I just from FROM Colorado.. aren't you guys getting tons of snow?


----------



## andimax (Jun 26, 2011)

We had a bit in dec. But not lately. It was actually 65 degrees!!
_Posted via Mobile Device_


----------



## chaseranya (Jan 6, 2012)

I've lived here my whole life!


----------



## Delfina (Feb 12, 2010)

I am.

No snow though, I got maybe an inch of sleety, slushy yuck in December that melted pretty quick. The winds right though.... oh my. Putting back up 900ft of fence this week, the wind snapped 20 4x4 posts off at the ground.


----------



## Skyseternalangel (Jul 23, 2011)

Well I'm glad you guys aren't getting pounded! Should come in May, right? 

I do miss trail rides near the foothills though... beautiful terrain.


----------



## andimax (Jun 26, 2011)

Yes may lol. Th winds were intense it blew over our hay barn which was supported by a ton a rebar. Just inches by the horses pens. It also pulled up 3 trees in our neighbors back yard!
_Posted via Mobile Device_


----------



## Skyseternalangel (Jul 23, 2011)

Oh no!!!!!! Are you covered by insurance?! I hope so! 

It's been unusually windy here too, but nothing that bizarre! Maybe a few fallen trees.

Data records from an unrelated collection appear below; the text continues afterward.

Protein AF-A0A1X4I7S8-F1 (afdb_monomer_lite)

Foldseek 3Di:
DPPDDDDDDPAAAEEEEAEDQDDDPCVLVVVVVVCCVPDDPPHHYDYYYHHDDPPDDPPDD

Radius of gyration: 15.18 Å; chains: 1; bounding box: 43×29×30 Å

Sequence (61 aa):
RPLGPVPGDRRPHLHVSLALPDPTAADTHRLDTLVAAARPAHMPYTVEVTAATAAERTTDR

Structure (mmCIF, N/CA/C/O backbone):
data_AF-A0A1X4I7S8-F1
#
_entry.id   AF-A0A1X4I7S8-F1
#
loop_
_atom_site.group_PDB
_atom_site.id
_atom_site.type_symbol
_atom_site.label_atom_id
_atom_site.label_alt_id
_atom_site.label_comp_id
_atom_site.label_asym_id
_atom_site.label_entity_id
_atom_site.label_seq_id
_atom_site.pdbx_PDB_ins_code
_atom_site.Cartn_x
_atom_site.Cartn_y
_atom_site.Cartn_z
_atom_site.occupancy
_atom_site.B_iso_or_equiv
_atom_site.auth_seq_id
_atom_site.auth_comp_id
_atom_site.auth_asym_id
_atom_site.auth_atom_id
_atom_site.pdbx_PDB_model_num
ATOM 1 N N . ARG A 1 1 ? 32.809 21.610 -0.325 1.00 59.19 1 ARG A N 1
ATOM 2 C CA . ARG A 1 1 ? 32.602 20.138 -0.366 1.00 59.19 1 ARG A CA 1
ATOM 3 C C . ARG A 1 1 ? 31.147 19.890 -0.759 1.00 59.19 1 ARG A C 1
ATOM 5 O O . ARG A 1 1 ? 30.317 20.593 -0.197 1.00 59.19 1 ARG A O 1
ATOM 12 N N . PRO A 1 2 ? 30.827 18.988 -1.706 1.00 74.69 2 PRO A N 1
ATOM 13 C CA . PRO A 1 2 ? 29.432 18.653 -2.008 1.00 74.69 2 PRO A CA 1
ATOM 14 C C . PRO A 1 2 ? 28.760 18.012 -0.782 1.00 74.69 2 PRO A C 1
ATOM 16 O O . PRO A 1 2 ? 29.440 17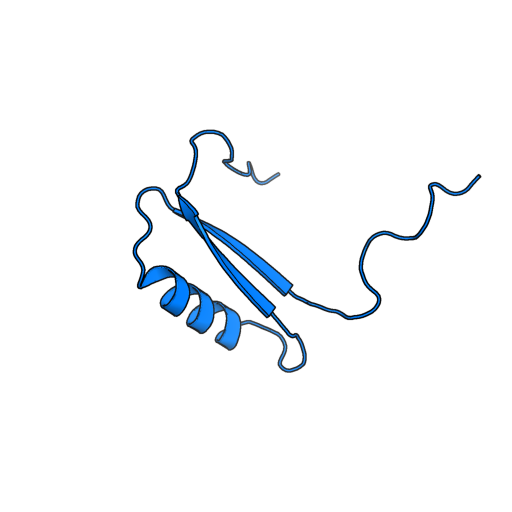.371 0.022 1.00 74.69 2 PRO A O 1
ATOM 19 N N . LEU A 1 3 ? 27.449 18.227 -0.634 1.00 83.50 3 LEU A N 1
ATOM 20 C CA . LEU A 1 3 ? 26.620 17.948 0.553 1.00 83.50 3 LEU A CA 1
ATOM 21 C C . LEU A 1 3 ? 26.345 16.445 0.808 1.00 83.50 3 LEU A C 1
ATOM 23 O O . LEU A 1 3 ? 25.295 16.085 1.326 1.00 83.50 3 LEU A O 1
ATOM 27 N N . GLY A 1 4 ? 27.288 15.564 0.465 1.00 83.50 4 GLY A N 1
ATOM 28 C CA . GLY A 1 4 ? 27.116 14.113 0.542 1.00 83.50 4 GLY A CA 1
ATOM 29 C C . GLY A 1 4 ? 26.599 13.489 -0.762 1.00 83.50 4 GLY A C 1
ATOM 30 O O . GLY A 1 4 ? 26.597 14.152 -1.804 1.00 83.50 4 GLY A O 1
ATOM 31 N N . PRO A 1 5 ? 26.250 12.189 -0.738 1.00 86.00 5 PRO A N 1
ATOM 32 C CA . PRO A 1 5 ? 25.687 11.498 -1.894 1.00 86.00 5 PRO A CA 1
ATOM 33 C C . PRO A 1 5 ? 24.351 12.120 -2.312 1.00 86.00 5 PRO A C 1
ATOM 35 O O . PRO A 1 5 ? 23.625 12.680 -1.492 1.00 86.00 5 PRO A O 1
ATOM 38 N N . VAL A 1 6 ? 24.029 12.004 -3.600 1.00 83.19 6 VAL A N 1
ATOM 39 C CA . VAL A 1 6 ? 22.729 12.432 -4.129 1.00 83.19 6 VAL A CA 1
ATOM 40 C C . VAL A 1 6 ? 21.626 11.632 -3.421 1.00 83.19 6 VAL A C 1
ATOM 42 O O . VAL A 1 6 ? 21.761 10.411 -3.322 1.00 83.19 6 VAL A O 1
ATOM 45 N N . PRO A 1 7 ? 20.571 12.289 -2.910 1.00 84.06 7 PRO A N 1
ATOM 46 C CA . PRO A 1 7 ? 19.493 11.602 -2.211 1.00 84.06 7 PRO A CA 1
ATOM 47 C C . PRO A 1 7 ? 18.702 10.681 -3.148 1.00 84.06 7 PRO A C 1
ATOM 49 O O . PRO A 1 7 ? 18.507 10.993 -4.324 1.00 84.06 7 PRO A O 1
ATOM 52 N N . GLY A 1 8 ? 18.206 9.576 -2.589 1.00 84.12 8 GLY A N 1
ATOM 53 C CA . GLY A 1 8 ? 17.383 8.586 -3.283 1.00 84.12 8 GLY A CA 1
ATOM 54 C C . GLY A 1 8 ? 18.143 7.331 -3.715 1.00 84.12 8 GLY A C 1
ATOM 55 O O . GLY A 1 8 ? 19.372 7.256 -3.666 1.00 84.12 8 GLY A O 1
ATOM 56 N N . ASP A 1 9 ? 17.382 6.329 -4.143 1.00 87.38 9 ASP A N 1
ATOM 57 C CA . ASP A 1 9 ? 17.918 5.053 -4.602 1.00 87.38 9 ASP A CA 1
ATOM 58 C C . ASP A 1 9 ? 18.123 5.019 -6.115 1.00 87.38 9 ASP A C 1
ATOM 60 O O . ASP A 1 9 ? 17.436 5.680 -6.891 1.00 87.38 9 ASP A O 1
ATOM 64 N N . ARG A 1 10 ? 19.042 4.157 -6.564 1.00 87.25 10 ARG A N 1
ATOM 65 C CA . ARG A 1 10 ? 19.289 3.935 -8.001 1.00 87.25 10 ARG A CA 1
ATOM 66 C C . ARG A 1 10 ? 18.083 3.356 -8.740 1.00 87.25 10 ARG A C 1
ATOM 68 O O . ARG A 1 10 ? 18.036 3.439 -9.965 1.00 87.25 10 ARG A O 1
ATOM 75 N N . ARG A 1 11 ? 17.174 2.684 -8.027 1.00 88.94 11 ARG A N 1
ATOM 76 C CA . ARG A 1 11 ? 16.002 2.029 -8.613 1.00 88.94 11 ARG A CA 1
ATOM 77 C C . ARG A 1 11 ? 14.762 2.877 -8.343 1.00 88.94 11 ARG A C 1
ATOM 79 O O . ARG A 1 11 ? 14.480 3.145 -7.173 1.00 88.94 11 ARG A O 1
ATOM 86 N N . PRO A 1 12 ? 14.021 3.264 -9.393 1.00 90.75 12 PRO A N 1
ATOM 87 C CA . PRO A 1 12 ? 12.806 4.033 -9.210 1.00 90.75 12 PRO A CA 1
ATOM 88 C C . PRO A 1 12 ? 11.767 3.172 -8.485 1.00 90.75 12 PRO A C 1
ATOM 90 O O . PRO A 1 12 ? 11.617 1.984 -8.780 1.00 90.75 12 PRO A O 1
ATOM 93 N N . HIS A 1 13 ? 11.087 3.773 -7.518 1.00 93.88 13 HIS A N 1
ATOM 94 C CA . HIS A 1 13 ? 10.003 3.159 -6.768 1.00 93.88 13 HIS A CA 1
ATOM 95 C C . HIS A 1 13 ? 9.039 4.242 -6.282 1.00 93.88 13 HIS A C 1
ATOM 97 O O . HIS A 1 13 ? 9.417 5.407 -6.148 1.00 93.88 13 HIS A O 1
ATOM 103 N N . LEU A 1 14 ? 7.796 3.846 -6.027 1.00 94.12 14 LEU A N 1
ATOM 104 C CA . LEU A 1 14 ? 6.767 4.708 -5.461 1.00 94.12 14 LEU A CA 1
ATOM 105 C C . LEU A 1 14 ? 6.367 4.190 -4.079 1.00 94.12 14 LEU A C 1
ATOM 107 O O . LEU A 1 14 ? 5.969 3.039 -3.937 1.00 94.12 14 LEU A O 1
ATOM 111 N N . HIS A 1 15 ? 6.420 5.047 -3.070 1.00 95.25 15 HIS A N 1
ATOM 112 C CA . HIS A 1 15 ? 5.858 4.756 -1.755 1.00 95.25 15 HIS A CA 1
ATOM 113 C C . HIS A 1 15 ? 4.677 5.690 -1.521 1.00 95.25 15 HIS A C 1
ATOM 115 O O . HIS A 1 15 ? 4.821 6.906 -1.636 1.00 95.25 15 HIS A O 1
ATOM 121 N N . VAL A 1 16 ? 3.504 5.119 -1.252 1.00 96.62 16 VAL A N 1
ATOM 122 C CA . VAL A 1 16 ? 2.283 5.881 -0.975 1.00 96.62 16 VAL A CA 1
ATOM 123 C C . VAL A 1 16 ? 1.859 5.633 0.462 1.00 96.62 16 VAL A C 1
ATOM 125 O O . VAL A 1 16 ? 1.483 4.516 0.814 1.00 96.62 16 VAL A O 1
ATOM 128 N N . SER A 1 17 ? 1.882 6.685 1.271 1.00 95.94 17 SER A N 1
ATOM 129 C CA . SER A 1 17 ? 1.334 6.686 2.622 1.00 95.94 17 SER A CA 1
ATOM 130 C C . SER A 1 17 ? 0.028 7.480 2.652 1.00 95.94 17 SER A C 1
ATOM 132 O O . SER A 1 17 ? -0.043 8.615 2.180 1.00 95.94 17 SER A O 1
ATOM 134 N N . LEU A 1 18 ? -1.026 6.871 3.194 1.00 94.94 18 LEU A N 1
ATOM 135 C CA . LEU A 1 18 ? -2.327 7.508 3.371 1.00 94.94 18 LEU A CA 1
ATOM 136 C C . LEU A 1 18 ? -2.716 7.484 4.846 1.00 94.94 18 LEU A C 1
ATOM 138 O O . LEU A 1 18 ? -2.941 6.424 5.427 1.00 94.94 18 LEU A O 1
ATOM 142 N N . ALA A 1 19 ? -2.845 8.668 5.432 1.00 94.81 19 ALA A N 1
ATOM 143 C CA . ALA A 1 19 ? -3.351 8.831 6.783 1.00 94.81 19 ALA A CA 1
ATOM 144 C C . ALA A 1 19 ? -4.880 8.995 6.756 1.00 94.81 19 ALA A C 1
ATOM 146 O O . ALA A 1 19 ? -5.395 9.901 6.099 1.00 94.81 19 ALA A O 1
ATOM 147 N N . LEU A 1 20 ? -5.607 8.143 7.484 1.00 94.50 20 LEU A N 1
ATOM 148 C CA . LEU A 1 20 ? -7.068 8.206 7.623 1.00 94.50 20 LEU A CA 1
ATOM 149 C C . LEU A 1 20 ? -7.467 8.326 9.100 1.00 94.50 20 LEU A C 1
ATOM 151 O O . LEU A 1 20 ? -6.808 7.732 9.949 1.00 94.50 20 LEU A O 1
ATOM 155 N N . PRO A 1 21 ? -8.537 9.064 9.443 1.00 93.12 21 PRO A N 1
ATOM 156 C CA . PRO A 1 21 ? -8.957 9.234 10.837 1.00 93.12 21 PRO A CA 1
ATOM 157 C C . PRO A 1 21 ? -9.426 7.928 11.499 1.00 93.12 21 PRO A C 1
ATOM 159 O O . PRO A 1 21 ? -9.218 7.751 12.693 1.00 93.12 21 PRO A O 1
ATOM 162 N N . ASP A 1 22 ? -10.027 7.020 10.729 1.00 93.19 22 ASP A N 1
ATOM 163 C CA . ASP A 1 22 ? -10.481 5.700 11.181 1.00 93.19 22 ASP A CA 1
ATOM 164 C C . ASP A 1 22 ? -10.175 4.663 10.083 1.00 93.19 22 ASP A C 1
ATOM 166 O O . ASP A 1 22 ? -11.022 4.396 9.225 1.00 93.19 22 ASP A O 1
ATOM 170 N N . PRO A 1 23 ? -8.922 4.177 9.994 1.00 95.25 23 PRO A N 1
ATOM 171 C CA . PRO A 1 23 ? -8.520 3.255 8.945 1.00 95.25 23 PRO A CA 1
ATOM 172 C C . PRO A 1 23 ? -9.070 1.855 9.213 1.00 95.25 23 PRO A C 1
ATOM 174 O O . PRO A 1 23 ? -8.945 1.296 10.302 1.00 95.25 23 PRO A O 1
ATOM 177 N N . THR A 1 24 ? -9.600 1.238 8.170 1.00 96.19 24 THR A N 1
ATOM 178 C CA . THR A 1 24 ? -10.034 -0.155 8.173 1.00 96.19 24 THR A CA 1
ATOM 179 C C . THR A 1 24 ? -9.021 -1.033 7.446 1.00 96.19 24 THR A C 1
ATOM 181 O O . THR A 1 24 ? -8.294 -0.587 6.558 1.00 96.19 24 THR A O 1
ATOM 184 N N . ALA A 1 25 ? -9.017 -2.333 7.748 1.00 92.56 25 ALA A N 1
ATOM 185 C CA . ALA A 1 25 ? -8.164 -3.293 7.042 1.00 92.56 25 ALA A CA 1
ATOM 186 C C . ALA A 1 25 ? -8.430 -3.337 5.519 1.00 92.56 25 ALA A C 1
ATOM 188 O O . ALA A 1 25 ? -7.545 -3.694 4.744 1.00 92.56 25 ALA A O 1
ATOM 189 N N . ALA A 1 26 ? -9.636 -2.957 5.077 1.00 97.06 26 ALA A N 1
ATOM 190 C CA . ALA A 1 26 ? -9.994 -2.905 3.662 1.00 97.06 26 ALA A CA 1
ATOM 191 C C . ALA A 1 26 ? -9.368 -1.709 2.922 1.00 97.06 26 ALA A C 1
ATOM 193 O O . ALA A 1 26 ? -9.257 -1.743 1.695 1.00 97.06 26 ALA A O 1
ATOM 194 N N . ASP A 1 27 ? -8.946 -0.660 3.631 1.00 97.38 27 ASP A N 1
ATOM 195 C CA . ASP A 1 27 ? -8.434 0.558 2.999 1.00 97.38 27 ASP A CA 1
ATOM 196 C C . ASP A 1 27 ? -7.085 0.340 2.320 1.00 97.38 27 ASP A C 1
ATOM 198 O O . ASP A 1 27 ? -6.849 0.910 1.257 1.00 97.38 27 ASP A O 1
ATOM 202 N N . THR A 1 28 ? -6.253 -0.570 2.834 1.00 97.25 28 THR A N 1
ATOM 203 C CA . THR A 1 28 ? -5.011 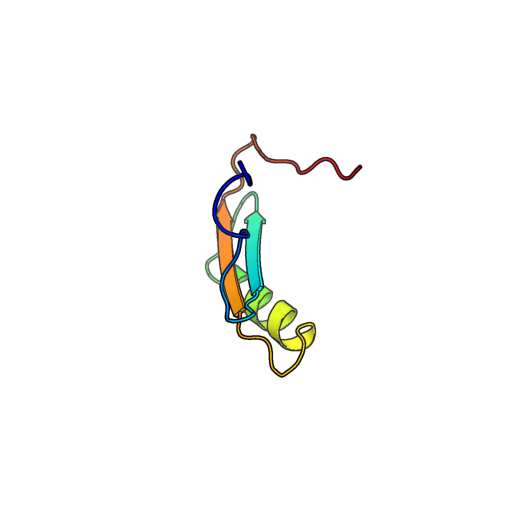-0.972 2.157 1.00 97.25 28 THR A CA 1
ATOM 204 C C . THR A 1 28 ? -5.296 -1.557 0.776 1.00 97.25 28 THR A C 1
ATOM 206 O O . THR A 1 28 ? -4.636 -1.192 -0.192 1.00 97.25 28 THR A O 1
ATOM 209 N N . HIS A 1 29 ? -6.317 -2.411 0.650 1.00 97.69 29 HIS A N 1
ATOM 210 C CA . HIS A 1 29 ? -6.699 -2.975 -0.646 1.00 97.69 29 HIS A CA 1
ATOM 211 C C . HIS A 1 29 ? -7.247 -1.893 -1.584 1.00 97.69 29 HIS A C 1
ATOM 213 O O . HIS A 1 29 ? -6.943 -1.883 -2.778 1.00 97.69 29 HIS A O 1
ATOM 219 N N . ARG A 1 30 ? -8.076 -0.976 -1.072 1.00 97.75 30 ARG A N 1
ATOM 220 C CA . ARG A 1 30 ? -8.617 0.126 -1.884 1.00 97.75 30 ARG A CA 1
ATOM 221 C C . ARG A 1 30 ? -7.494 1.011 -2.414 1.00 97.75 30 ARG A C 1
ATOM 223 O O . ARG A 1 30 ? -7.476 1.320 -3.602 1.00 97.75 30 ARG A O 1
ATOM 230 N N . LEU A 1 31 ? -6.547 1.366 -1.549 1.00 97.88 31 LEU A N 1
ATOM 231 C CA . LEU A 1 31 ? -5.381 2.158 -1.914 1.00 97.88 31 LEU A CA 1
ATOM 232 C C . LEU A 1 31 ? -4.509 1.431 -2.940 1.00 97.88 31 LEU A C 1
ATOM 234 O O . LEU A 1 31 ? -4.145 2.027 -3.949 1.00 97.88 31 LEU A O 1
ATOM 238 N N . ASP A 1 32 ? -4.243 0.142 -2.734 1.00 98.00 32 ASP A N 1
ATOM 239 C CA . ASP A 1 32 ? -3.505 -0.690 -3.686 1.00 98.00 32 ASP A CA 1
ATOM 240 C C . ASP A 1 32 ? -4.144 -0.665 -5.082 1.00 98.00 32 ASP A C 1
ATOM 242 O O . ASP A 1 32 ? -3.475 -0.365 -6.068 1.00 98.00 32 ASP A O 1
ATOM 246 N N . THR A 1 33 ? -5.462 -0.869 -5.164 1.00 98.19 33 THR A N 1
ATOM 247 C CA . THR A 1 33 ? -6.195 -0.856 -6.441 1.00 98.19 33 THR A CA 1
ATOM 248 C C . THR A 1 33 ? -6.106 0.502 -7.142 1.00 98.19 33 THR A C 1
ATOM 250 O O . THR A 1 33 ? -5.905 0.562 -8.357 1.00 98.19 33 THR A O 1
ATOM 253 N N . LEU A 1 34 ? -6.224 1.600 -6.388 1.00 97.75 34 LEU A N 1
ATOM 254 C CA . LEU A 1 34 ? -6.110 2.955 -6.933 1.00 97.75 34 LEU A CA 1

I hope the wind starts behaving itself for you! I heard it was like 60 degrees yesterday and people were in shorts and tees  Good ol' wait-5-minutes-if-you-don't-like-the-weather Colorado


----------



## andimax (Jun 26, 2011)

Oh were covered! It hasn't been windy in about 4 days. Whew!! And ya it was 65 on thur. It was sooo nice. It's supposed to snow tonight. Ugh. I love co but I'm not fond of snow darn it.
_Posted via Mobile Device_


----------



## Skyseternalangel (Jul 23, 2011)

I thought I loved CO before I came here. I am absolutely in LOVE with Maryland. Very mellow all around, whereas CO is pretty all over the place.

You guys are gonna get snow, and expecting more?

You're in my prayers! !


----------



## Roperchick (Feb 1, 2010)

Im from Aztec which is 20 minutes away from the border, does that count?


----------